押し倒しで翠富士(右)を破る玉鷲

写真拡大

 「大相撲九州場所・7日目」(16日、福岡国際センター)

 現役関取最年長の平幕玉鷲が、40歳の誕生日を白星で飾った。翠富士を力強く押し倒して4勝目。昭和以降で6人目の40代幕内力士となった“鉄人”は、三役復帰を目標に掲げた。大関豊昇龍と平幕阿武剋に土がついて全勝が消え、1敗を守った大関琴桜と隆の勝を含めた4人がトップに並んだ。

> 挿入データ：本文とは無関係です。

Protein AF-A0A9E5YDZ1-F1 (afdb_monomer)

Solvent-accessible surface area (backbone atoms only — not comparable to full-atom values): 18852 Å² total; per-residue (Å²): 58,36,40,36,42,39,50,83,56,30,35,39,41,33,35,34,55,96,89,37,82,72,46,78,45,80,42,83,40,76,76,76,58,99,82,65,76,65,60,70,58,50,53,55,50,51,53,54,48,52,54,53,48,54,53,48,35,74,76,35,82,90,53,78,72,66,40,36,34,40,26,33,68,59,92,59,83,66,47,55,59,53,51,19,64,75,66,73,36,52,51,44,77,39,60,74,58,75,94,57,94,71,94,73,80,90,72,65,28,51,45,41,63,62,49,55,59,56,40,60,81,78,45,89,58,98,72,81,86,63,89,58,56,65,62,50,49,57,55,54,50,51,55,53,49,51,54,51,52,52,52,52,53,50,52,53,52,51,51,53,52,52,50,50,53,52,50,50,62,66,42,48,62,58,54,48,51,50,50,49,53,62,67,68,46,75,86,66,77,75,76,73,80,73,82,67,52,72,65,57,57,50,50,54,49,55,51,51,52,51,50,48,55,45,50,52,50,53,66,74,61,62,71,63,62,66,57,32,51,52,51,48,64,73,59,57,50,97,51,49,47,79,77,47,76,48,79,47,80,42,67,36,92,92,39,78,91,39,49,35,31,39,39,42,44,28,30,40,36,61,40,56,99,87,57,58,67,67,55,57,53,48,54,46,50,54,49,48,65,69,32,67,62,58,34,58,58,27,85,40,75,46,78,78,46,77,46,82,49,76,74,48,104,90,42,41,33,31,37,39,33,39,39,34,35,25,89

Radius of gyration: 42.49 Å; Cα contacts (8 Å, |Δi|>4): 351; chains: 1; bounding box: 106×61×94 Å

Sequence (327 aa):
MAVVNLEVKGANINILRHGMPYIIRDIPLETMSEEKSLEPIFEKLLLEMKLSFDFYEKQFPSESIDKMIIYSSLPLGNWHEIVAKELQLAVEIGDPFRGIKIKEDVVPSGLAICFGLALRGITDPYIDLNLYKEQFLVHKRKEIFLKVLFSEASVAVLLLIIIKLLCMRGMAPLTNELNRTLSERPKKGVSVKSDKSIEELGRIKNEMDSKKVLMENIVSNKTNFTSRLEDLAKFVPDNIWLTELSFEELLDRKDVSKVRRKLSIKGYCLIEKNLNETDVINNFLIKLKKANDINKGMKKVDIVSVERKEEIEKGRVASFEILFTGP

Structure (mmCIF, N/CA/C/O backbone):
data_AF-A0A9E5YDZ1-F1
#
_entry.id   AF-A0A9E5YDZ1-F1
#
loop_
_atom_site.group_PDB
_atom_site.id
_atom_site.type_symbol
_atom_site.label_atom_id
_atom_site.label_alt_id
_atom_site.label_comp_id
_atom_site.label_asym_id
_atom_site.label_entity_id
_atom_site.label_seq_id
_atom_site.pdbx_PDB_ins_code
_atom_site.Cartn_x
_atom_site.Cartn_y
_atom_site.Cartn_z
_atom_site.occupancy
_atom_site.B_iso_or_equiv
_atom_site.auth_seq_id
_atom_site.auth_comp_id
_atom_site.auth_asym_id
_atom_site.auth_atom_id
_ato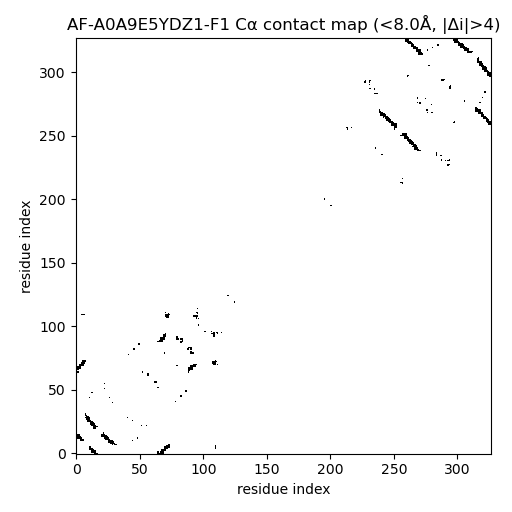m_site.pdbx_PDB_model_num
ATOM 1 N N . MET A 1 1 ? 15.891 -14.422 -27.350 1.00 95.75 1 MET A N 1
ATOM 2 C CA . MET A 1 1 ? 16.387 -13.140 -27.921 1.00 95.75 1 MET A CA 1
ATOM 3 C C . MET A 1 1 ? 16.909 -12.276 -26.786 1.00 95.75 1 MET A C 1
ATOM 5 O O . MET A 1 1 ? 16.300 -12.289 -25.726 1.00 95.75 1 MET A O 1
ATOM 9 N N . ALA A 1 2 ? 17.993 -11.532 -26.987 1.00 97.25 2 ALA A N 1
ATOM 10 C CA . ALA A 1 2 ? 18.503 -10.565 -26.016 1.00 97.25 2 ALA A CA 1
ATOM 11 C C . ALA A 1 2 ? 18.335 -9.129 -26.534 1.00 97.25 2 ALA A C 1
ATOM 13 O O . ALA A 1 2 ? 18.474 -8.872 -27.728 1.00 97.25 2 ALA A O 1
ATOM 14 N N . VAL A 1 3 ? 18.037 -8.192 -25.642 1.00 96.75 3 VAL A N 1
ATOM 15 C CA . VAL A 1 3 ? 17.952 -6.759 -25.926 1.00 96.75 3 VAL A CA 1
ATOM 16 C C . VAL A 1 3 ? 18.834 -6.029 -24.933 1.00 96.75 3 VAL A C 1
ATOM 18 O O . VAL A 1 3 ? 18.688 -6.203 -23.727 1.00 96.75 3 VAL A O 1
ATOM 21 N N . VAL A 1 4 ? 19.744 -5.213 -25.440 1.00 95.94 4 VAL A N 1
ATOM 22 C CA . VAL A 1 4 ? 20.706 -4.463 -24.638 1.00 95.94 4 VAL A CA 1
ATOM 23 C C . VAL A 1 4 ? 20.459 -2.987 -24.887 1.00 95.94 4 VAL A C 1
ATOM 25 O O . VAL A 1 4 ? 20.496 -2.554 -26.033 1.00 95.94 4 VAL A O 1
ATOM 28 N N . ASN A 1 5 ? 20.215 -2.220 -23.832 1.00 94.88 5 ASN A N 1
ATOM 29 C CA . ASN A 1 5 ? 20.093 -0.771 -23.900 1.00 94.88 5 ASN A CA 1
ATOM 30 C C . ASN A 1 5 ? 21.298 -0.113 -23.221 1.00 94.88 5 ASN A C 1
ATOM 32 O O . ASN A 1 5 ? 21.582 -0.408 -22.061 1.00 94.88 5 ASN A O 1
ATOM 36 N N . LEU A 1 6 ? 22.000 0.760 -23.939 1.00 92.75 6 LEU A N 1
ATOM 37 C CA . LEU A 1 6 ? 23.198 1.456 -23.478 1.00 92.75 6 LEU A CA 1
ATOM 38 C C . LEU A 1 6 ? 22.933 2.946 -23.324 1.00 92.75 6 LEU A C 1
ATOM 40 O O . LEU A 1 6 ? 22.614 3.646 -24.285 1.00 92.75 6 LEU A O 1
ATOM 44 N N . GLU A 1 7 ? 23.118 3.425 -22.101 1.00 90.56 7 GLU A N 1
ATOM 45 C CA . GLU A 1 7 ? 22.933 4.812 -21.705 1.00 90.56 7 GLU A CA 1
ATOM 46 C C . GLU A 1 7 ? 24.231 5.380 -21.122 1.00 90.56 7 GLU A C 1
ATOM 48 O O . GLU A 1 7 ? 25.183 4.668 -20.808 1.00 90.56 7 GLU A O 1
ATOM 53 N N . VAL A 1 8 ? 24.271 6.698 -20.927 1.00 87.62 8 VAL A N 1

 ホッとしたような表情が思わず浮かんだ。ファンの期待に応える40歳のバースデー星。勝ち名乗りを受ける玉鷲に、大きな拍手が降り注いだ。立ち合いで動いた翠富士に落ち着いて対応。突っ張りで起こしてから、右のど輪でひねり倒すように力強く勝負を決めた。

 館内には「誕生日おめでとう」という声が響き、祝福のボードも目に入った。「本当にありがたい。つくづく長くやってよかったなと思いますね」としみじみ。節目を飾ったことを「本当によかった。自分にお祝いですね」と喜んだ。

 初土俵から20年。その頃に「もうとっくに辞めていると思っていた」という年齢になった感想は「もう40かって感じ」。全力で過ごしてきたからこそ、時の流れは早く感じる。稽古場では30代で大切さに気付いた基礎を繰り返す毎日。「支えてくれるみなさんが一番大事。自分のためより、人のための方が頑張らないといけないと思う」。家族や応援してくれる人への思いが原動力だ。

 昭和以降で40代の幕内力士は6人目。年6場所制となった1958年以降では、旭天鵬に次いで2人目となる。不惑を迎えての目標は「三役に本当に戻りたい」と熱望した。一番うれしいほめ言葉は「20代くらいの若々しい気持ちで相撲をとっているな」。衰えなどみじんも感じさせない“鉄人”は「変わらず自分の相撲をとって、見ているお客さんを喜ばせたい。まだ楽しんで上を目指したい」と意欲満々に宣言した。